Jess Kidd: Die Ewigkeit in einem Glas

Dieses Buch ist wie ein schwerer Wein. Den man am besten in kleinen Schlucken trinkt und nicht zu viel davon auf einmal. So hat man lange etwas davon und bekommt keinen dicken Kopf. Allerdings dauert es etwas länger, die Flasche zu leeren.

Und genauso muss man das neue Buch von Jess Kidd lesen: in kleinen Häppchen und mit Genuss. Die überbordende Fantasie dieser Autorin verlangt von der Leserin Ausdauer und Durchhaltevermögen. Dafür wird sie mit einer detailreichen und spannenden Geschichte belohnt.

Bridget Devine, genannt Bridie, arbeitet im London des Jahres 1863 als Privatdetektivin. Allein das ist ja schon mal eine fantastische Ausgangssituation. Sie bekommt den Auftrag, ein verschwundenes Kind zu suchen. Alles was mit diesem Kind zu tun hat ist geheimnisvoll und absonderlich. Denn Christabel, so der Name des Kindes, ist kein normales Mädchen.

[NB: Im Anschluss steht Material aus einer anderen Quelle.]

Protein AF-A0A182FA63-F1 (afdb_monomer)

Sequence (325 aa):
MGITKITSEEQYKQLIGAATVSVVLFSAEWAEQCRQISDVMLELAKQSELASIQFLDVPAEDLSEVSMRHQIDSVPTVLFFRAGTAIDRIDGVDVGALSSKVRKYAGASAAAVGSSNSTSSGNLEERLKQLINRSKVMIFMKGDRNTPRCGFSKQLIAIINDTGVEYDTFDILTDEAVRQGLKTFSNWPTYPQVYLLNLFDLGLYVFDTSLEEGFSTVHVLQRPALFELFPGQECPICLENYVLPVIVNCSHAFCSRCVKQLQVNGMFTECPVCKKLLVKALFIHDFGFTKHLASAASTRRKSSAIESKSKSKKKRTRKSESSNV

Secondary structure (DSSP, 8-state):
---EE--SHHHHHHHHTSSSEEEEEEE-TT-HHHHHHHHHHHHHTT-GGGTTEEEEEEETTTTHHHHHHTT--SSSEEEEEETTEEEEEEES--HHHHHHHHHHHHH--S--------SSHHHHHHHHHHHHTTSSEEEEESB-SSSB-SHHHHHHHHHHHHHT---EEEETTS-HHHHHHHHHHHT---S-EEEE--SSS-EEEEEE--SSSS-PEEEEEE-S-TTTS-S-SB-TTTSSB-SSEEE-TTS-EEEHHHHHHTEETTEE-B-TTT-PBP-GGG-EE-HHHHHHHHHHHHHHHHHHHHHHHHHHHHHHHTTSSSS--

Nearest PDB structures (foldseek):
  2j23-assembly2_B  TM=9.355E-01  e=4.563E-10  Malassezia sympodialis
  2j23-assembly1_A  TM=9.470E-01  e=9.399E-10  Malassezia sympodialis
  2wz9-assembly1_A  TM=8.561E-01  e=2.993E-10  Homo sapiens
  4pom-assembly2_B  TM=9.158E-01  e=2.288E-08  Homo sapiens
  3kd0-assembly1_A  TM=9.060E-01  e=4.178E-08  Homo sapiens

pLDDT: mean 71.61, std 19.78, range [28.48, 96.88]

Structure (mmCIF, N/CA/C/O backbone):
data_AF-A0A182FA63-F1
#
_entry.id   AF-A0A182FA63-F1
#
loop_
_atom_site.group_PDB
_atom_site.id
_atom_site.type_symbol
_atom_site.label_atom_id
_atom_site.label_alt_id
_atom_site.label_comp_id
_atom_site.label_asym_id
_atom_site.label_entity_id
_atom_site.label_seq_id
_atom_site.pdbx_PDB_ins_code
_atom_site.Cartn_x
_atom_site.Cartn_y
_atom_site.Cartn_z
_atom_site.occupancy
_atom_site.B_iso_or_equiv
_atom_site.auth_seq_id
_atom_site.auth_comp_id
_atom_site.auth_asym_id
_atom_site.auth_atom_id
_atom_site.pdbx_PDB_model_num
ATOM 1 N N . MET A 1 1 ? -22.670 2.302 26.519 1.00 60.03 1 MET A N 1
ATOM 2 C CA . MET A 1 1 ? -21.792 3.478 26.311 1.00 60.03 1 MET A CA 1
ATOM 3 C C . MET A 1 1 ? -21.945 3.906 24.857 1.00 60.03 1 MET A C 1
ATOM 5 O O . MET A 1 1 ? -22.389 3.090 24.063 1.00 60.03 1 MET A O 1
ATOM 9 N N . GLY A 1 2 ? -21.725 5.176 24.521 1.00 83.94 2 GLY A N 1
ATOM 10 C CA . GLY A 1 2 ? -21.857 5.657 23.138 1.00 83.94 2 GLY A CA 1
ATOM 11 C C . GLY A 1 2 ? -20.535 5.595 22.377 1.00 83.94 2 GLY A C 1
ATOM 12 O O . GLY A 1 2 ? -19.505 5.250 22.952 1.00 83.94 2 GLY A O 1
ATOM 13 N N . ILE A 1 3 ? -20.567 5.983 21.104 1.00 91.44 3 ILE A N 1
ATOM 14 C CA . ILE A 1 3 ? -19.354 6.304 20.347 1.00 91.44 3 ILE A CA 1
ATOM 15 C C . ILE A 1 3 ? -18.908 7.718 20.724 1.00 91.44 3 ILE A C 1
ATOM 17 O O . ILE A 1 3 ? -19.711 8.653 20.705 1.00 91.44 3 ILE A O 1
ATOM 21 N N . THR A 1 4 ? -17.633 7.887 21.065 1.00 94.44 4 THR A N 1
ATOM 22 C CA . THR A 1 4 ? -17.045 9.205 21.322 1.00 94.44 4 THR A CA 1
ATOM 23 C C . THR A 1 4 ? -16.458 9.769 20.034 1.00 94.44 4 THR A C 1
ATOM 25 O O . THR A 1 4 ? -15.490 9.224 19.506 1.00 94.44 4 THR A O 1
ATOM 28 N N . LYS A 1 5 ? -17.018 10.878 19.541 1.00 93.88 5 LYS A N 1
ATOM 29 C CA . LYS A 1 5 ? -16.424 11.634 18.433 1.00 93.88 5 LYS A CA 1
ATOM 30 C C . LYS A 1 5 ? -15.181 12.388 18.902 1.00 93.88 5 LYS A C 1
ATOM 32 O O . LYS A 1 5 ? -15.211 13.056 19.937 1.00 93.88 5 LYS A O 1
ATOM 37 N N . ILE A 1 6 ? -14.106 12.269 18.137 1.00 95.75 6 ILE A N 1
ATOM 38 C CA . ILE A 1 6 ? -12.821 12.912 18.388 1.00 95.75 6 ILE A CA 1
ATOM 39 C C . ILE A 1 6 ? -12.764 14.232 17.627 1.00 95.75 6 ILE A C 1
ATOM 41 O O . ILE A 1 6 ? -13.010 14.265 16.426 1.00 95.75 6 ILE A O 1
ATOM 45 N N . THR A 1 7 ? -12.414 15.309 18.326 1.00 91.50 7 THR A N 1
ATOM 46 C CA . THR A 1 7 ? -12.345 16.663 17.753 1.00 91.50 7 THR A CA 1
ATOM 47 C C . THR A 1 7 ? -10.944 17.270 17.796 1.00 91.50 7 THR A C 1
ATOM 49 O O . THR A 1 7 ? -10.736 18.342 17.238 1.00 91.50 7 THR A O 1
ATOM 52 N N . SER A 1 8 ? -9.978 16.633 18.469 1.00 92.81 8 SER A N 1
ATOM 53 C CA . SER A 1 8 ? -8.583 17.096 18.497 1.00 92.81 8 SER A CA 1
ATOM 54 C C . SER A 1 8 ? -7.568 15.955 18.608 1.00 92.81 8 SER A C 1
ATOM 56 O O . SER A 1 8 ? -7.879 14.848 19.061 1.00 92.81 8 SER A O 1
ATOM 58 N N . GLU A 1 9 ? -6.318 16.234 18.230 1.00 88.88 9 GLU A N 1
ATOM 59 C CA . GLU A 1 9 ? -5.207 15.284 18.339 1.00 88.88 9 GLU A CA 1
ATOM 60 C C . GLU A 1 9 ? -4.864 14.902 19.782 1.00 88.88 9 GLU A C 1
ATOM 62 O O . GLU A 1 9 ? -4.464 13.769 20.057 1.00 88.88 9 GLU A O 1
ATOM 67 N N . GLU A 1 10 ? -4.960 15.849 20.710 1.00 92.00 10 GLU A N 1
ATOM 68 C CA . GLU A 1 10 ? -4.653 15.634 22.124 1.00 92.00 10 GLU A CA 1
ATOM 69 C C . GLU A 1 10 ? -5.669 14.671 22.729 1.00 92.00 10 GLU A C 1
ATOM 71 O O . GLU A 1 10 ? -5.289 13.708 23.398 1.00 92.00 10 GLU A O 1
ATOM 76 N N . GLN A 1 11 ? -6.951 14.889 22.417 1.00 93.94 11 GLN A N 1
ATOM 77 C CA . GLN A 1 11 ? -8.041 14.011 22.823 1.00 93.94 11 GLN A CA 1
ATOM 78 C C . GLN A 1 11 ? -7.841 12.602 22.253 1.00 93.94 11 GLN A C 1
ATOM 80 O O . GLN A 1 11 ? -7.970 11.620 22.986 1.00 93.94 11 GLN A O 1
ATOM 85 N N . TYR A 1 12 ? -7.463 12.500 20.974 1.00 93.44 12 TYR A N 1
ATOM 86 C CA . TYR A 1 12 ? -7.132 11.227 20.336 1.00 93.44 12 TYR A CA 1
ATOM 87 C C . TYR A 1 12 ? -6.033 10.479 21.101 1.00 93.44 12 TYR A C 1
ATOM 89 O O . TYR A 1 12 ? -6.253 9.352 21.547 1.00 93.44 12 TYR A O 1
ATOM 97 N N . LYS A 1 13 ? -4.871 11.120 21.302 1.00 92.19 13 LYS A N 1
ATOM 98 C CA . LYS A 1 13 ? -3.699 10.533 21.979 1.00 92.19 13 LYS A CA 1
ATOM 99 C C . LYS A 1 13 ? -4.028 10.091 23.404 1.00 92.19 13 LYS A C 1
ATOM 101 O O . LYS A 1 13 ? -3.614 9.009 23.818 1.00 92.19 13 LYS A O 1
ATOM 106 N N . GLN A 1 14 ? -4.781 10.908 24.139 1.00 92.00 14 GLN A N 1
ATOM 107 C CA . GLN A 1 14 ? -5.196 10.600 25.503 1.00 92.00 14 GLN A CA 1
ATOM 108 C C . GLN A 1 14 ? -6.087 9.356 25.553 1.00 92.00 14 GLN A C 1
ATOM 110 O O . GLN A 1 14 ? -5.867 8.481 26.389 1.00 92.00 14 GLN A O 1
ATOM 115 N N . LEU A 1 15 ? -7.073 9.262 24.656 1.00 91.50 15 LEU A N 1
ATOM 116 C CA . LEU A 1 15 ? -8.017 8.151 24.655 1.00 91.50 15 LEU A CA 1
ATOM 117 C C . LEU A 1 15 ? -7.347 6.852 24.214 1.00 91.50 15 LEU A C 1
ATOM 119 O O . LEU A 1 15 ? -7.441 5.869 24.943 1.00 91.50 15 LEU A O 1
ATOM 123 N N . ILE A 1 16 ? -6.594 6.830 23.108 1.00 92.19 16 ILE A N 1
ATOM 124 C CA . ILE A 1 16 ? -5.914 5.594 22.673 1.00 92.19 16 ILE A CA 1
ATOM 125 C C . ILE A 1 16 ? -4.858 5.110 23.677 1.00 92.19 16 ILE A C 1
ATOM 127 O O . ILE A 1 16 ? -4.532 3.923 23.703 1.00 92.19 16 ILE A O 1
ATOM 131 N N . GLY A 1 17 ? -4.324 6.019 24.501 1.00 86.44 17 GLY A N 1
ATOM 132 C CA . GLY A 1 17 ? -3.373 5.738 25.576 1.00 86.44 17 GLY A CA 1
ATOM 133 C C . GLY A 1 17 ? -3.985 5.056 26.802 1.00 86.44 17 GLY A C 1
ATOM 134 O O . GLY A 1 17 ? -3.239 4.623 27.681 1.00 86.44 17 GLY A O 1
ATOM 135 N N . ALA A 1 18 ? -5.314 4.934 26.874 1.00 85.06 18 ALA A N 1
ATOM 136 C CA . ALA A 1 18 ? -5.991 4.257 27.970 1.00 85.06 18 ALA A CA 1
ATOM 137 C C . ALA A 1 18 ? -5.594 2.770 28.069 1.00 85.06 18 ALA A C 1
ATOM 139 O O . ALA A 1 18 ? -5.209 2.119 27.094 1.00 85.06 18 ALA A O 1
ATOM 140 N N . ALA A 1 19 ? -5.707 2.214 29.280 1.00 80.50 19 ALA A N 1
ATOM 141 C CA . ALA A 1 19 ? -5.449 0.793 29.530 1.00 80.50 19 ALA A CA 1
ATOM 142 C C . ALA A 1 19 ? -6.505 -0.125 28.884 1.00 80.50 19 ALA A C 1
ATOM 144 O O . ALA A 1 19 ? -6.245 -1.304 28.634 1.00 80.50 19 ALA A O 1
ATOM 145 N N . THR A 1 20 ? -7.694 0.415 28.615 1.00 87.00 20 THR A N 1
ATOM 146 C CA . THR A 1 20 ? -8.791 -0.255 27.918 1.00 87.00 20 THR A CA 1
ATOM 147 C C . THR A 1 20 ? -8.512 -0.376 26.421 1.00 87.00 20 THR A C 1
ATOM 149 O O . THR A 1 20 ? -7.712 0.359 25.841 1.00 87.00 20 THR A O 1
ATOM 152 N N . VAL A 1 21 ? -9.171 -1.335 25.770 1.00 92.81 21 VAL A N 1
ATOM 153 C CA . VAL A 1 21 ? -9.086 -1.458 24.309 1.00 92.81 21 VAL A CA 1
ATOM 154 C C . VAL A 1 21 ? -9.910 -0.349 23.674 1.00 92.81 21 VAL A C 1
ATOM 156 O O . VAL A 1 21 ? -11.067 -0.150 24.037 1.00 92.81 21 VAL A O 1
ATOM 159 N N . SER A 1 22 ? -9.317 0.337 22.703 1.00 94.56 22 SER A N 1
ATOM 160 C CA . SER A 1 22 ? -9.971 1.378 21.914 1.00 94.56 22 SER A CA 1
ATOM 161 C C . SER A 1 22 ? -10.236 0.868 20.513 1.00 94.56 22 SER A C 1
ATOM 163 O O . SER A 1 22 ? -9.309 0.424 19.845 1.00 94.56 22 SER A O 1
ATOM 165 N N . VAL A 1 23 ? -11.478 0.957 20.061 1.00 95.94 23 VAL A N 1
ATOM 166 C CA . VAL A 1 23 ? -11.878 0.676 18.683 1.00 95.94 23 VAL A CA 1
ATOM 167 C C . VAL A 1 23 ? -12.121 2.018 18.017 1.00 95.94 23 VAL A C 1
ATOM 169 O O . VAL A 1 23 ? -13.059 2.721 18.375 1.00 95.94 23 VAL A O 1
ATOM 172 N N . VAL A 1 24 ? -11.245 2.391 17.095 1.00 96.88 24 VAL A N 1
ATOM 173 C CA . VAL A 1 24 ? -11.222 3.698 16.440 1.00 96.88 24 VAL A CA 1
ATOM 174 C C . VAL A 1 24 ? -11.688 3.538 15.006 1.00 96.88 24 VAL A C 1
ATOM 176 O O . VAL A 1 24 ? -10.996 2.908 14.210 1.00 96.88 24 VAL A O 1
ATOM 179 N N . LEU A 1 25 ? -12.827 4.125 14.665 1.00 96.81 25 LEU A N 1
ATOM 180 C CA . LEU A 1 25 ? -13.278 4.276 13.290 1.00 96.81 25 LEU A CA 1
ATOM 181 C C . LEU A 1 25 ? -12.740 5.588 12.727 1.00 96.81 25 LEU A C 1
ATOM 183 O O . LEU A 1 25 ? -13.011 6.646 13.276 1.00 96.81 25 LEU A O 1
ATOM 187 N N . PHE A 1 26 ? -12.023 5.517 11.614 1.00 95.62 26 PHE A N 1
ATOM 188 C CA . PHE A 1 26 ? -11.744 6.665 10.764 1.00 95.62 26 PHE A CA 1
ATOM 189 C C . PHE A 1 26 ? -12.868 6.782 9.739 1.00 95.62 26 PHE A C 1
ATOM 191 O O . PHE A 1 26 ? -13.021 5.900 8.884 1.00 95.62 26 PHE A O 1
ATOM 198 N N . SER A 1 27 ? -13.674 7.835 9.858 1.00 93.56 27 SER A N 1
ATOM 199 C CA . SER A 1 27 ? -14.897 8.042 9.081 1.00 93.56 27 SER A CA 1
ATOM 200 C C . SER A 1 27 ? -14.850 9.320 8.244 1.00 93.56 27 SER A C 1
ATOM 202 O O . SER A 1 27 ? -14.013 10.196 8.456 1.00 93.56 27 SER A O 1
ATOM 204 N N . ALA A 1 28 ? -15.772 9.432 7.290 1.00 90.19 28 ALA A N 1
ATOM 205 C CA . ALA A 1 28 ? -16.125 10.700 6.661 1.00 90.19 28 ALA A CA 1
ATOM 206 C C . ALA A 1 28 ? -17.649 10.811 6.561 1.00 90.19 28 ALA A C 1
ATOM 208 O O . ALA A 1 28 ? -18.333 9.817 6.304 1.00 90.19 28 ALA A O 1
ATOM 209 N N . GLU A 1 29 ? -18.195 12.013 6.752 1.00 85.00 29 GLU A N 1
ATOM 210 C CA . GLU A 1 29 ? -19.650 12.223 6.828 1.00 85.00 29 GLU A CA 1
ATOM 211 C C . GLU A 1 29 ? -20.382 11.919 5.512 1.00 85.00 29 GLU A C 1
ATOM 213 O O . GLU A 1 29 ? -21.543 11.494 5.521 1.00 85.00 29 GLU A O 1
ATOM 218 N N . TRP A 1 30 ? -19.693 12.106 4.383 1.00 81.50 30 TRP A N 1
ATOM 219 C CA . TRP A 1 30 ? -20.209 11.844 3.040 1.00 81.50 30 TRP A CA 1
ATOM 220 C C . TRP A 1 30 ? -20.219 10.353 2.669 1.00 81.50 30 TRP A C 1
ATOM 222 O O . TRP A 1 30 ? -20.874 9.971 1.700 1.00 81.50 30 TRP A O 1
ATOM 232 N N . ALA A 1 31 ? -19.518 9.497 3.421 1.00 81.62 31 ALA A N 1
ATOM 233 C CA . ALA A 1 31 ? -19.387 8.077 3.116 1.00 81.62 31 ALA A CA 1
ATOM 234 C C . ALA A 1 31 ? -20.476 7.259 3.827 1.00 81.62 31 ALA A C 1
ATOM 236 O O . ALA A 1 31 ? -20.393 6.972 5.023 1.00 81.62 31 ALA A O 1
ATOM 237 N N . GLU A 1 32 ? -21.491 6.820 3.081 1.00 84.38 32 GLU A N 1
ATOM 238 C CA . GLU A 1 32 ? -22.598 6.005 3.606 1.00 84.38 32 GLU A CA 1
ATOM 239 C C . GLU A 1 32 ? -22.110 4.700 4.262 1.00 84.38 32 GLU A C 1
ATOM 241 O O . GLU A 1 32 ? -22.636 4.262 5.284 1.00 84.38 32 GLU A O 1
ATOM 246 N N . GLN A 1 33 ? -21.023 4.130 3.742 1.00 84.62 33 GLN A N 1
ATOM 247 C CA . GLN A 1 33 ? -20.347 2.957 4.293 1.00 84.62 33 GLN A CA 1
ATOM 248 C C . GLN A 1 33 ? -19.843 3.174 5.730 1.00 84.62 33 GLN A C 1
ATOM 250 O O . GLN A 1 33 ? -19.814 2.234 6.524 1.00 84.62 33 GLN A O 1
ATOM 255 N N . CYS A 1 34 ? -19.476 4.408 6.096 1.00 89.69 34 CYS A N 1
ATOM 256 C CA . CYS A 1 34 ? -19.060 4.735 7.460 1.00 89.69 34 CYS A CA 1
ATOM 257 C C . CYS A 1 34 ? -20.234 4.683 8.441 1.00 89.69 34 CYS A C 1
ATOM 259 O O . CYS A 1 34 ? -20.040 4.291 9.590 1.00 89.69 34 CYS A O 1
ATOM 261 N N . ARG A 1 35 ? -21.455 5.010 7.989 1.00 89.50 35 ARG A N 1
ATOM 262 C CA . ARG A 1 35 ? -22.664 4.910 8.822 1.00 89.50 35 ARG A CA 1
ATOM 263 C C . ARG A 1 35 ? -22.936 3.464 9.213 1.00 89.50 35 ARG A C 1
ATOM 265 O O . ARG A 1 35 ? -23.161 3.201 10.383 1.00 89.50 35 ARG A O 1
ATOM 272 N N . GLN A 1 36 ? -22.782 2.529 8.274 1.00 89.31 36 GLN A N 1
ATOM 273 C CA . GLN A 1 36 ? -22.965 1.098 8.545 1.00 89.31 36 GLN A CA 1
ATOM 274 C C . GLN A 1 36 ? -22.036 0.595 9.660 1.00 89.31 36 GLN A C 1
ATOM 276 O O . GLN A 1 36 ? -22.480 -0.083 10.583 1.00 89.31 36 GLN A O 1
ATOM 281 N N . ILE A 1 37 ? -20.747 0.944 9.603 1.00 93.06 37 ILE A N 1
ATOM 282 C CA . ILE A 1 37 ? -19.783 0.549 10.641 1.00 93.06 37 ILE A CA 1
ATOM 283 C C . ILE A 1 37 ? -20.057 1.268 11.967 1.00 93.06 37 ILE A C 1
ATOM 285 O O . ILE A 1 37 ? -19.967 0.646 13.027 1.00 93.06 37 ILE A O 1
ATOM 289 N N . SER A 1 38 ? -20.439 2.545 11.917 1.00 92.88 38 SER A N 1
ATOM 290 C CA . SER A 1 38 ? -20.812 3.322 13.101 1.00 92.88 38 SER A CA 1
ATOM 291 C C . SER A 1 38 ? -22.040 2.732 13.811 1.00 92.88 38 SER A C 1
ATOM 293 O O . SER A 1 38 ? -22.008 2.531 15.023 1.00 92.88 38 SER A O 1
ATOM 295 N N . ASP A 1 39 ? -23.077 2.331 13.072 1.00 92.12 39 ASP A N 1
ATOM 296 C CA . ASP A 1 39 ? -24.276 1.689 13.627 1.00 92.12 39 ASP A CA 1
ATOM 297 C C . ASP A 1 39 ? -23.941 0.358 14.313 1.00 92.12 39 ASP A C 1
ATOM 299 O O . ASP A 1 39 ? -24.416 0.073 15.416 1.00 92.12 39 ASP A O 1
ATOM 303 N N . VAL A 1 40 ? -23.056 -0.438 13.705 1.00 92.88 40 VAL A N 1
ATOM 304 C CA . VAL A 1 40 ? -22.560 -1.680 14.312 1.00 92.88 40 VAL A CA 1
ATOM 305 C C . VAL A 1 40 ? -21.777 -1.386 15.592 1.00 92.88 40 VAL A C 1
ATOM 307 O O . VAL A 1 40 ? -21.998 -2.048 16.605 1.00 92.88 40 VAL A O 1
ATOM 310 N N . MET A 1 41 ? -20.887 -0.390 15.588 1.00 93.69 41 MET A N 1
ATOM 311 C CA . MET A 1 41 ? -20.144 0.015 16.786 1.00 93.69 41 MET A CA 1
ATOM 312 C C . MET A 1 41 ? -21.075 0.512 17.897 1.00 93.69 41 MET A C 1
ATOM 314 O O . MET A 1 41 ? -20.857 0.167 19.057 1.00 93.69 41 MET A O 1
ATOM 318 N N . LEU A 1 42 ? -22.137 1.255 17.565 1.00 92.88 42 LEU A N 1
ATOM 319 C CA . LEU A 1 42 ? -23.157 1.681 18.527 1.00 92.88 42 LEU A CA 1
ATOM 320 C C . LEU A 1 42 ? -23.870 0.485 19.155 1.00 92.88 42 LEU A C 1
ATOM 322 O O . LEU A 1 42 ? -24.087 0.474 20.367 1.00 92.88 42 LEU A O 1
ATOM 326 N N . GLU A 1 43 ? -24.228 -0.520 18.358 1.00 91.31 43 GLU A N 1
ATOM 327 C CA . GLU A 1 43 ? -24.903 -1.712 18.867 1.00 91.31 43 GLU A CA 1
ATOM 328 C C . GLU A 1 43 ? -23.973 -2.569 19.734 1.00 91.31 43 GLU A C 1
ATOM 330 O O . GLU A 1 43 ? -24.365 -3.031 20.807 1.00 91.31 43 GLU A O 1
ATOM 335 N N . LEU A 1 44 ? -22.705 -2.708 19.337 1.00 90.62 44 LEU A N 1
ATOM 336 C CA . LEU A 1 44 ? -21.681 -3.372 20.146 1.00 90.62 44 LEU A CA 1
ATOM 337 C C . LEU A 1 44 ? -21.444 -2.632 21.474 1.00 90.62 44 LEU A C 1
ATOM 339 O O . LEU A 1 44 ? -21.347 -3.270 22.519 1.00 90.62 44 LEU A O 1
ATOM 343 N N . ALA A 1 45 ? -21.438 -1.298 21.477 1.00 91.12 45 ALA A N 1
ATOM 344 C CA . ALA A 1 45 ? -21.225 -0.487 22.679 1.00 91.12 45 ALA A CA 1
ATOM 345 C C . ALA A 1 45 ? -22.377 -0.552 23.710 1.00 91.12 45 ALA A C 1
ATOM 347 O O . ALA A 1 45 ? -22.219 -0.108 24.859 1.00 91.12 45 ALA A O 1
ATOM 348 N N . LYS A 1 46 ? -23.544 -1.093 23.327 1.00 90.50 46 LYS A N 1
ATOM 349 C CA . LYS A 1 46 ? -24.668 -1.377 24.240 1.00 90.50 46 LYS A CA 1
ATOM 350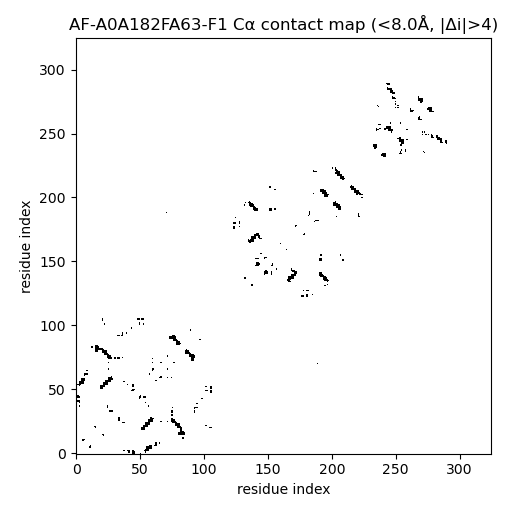 C C . LYS A 1 46 ? -24.520 -2.712 24.969 1.00 90.50 46 LYS A C 1
ATOM 352 O O . LYS A 1 46 ? -25.168 -2.907 25.995 1.00 90.50 46 LYS A O 1
ATOM 357 N N . GLN A 1 47 ? -23.690 -3.625 24.468 1.00 88.00 47 GLN A N 1
ATOM 358 C CA . GLN A 1 47 ? -23.527 -4.949 25.064 1.00 88.00 47 GLN A CA 1
ATOM 359 C C . GLN A 1 47 ? -22.707 -4.845 26.353 1.00 88.00 47 GLN A C 1
ATOM 361 O O . GLN A 1 47 ? -21.573 -4.370 26.348 1.00 88.00 47 GLN A O 1
ATOM 366 N N . SER A 1 48 ? -23.263 -5.322 27.468 1.00 83.25 48 SER A N 1
ATOM 367 C CA . SER A 1 48 ? -22.618 -5.263 28.789 1.00 83.25 48 SER A CA 1
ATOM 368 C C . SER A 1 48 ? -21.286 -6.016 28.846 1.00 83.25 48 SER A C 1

Begleitet wird Bridie bei ihrer Suche von Ruby Doyle. Der allerdings seit kurzem verstorben ist. Dafür kann er durch Wände gehen und auf seiner Haut schwimmt eine tätowierte Meerjungfrau und ein Anker lichtet sich selbst.

Während Bridie versucht, ihren Auftrag zu erfüllen, begegnet sie kriminellen Schaustellern und besessenen Ärzten, beide gleichermaßen auf der Suche nach menschlichen Kuriositäten. Und sie begegnet ihrer eigenen Vergangenheit in Gestalt eines Mannes, von dem sie gehofft hatte, er wäre tot.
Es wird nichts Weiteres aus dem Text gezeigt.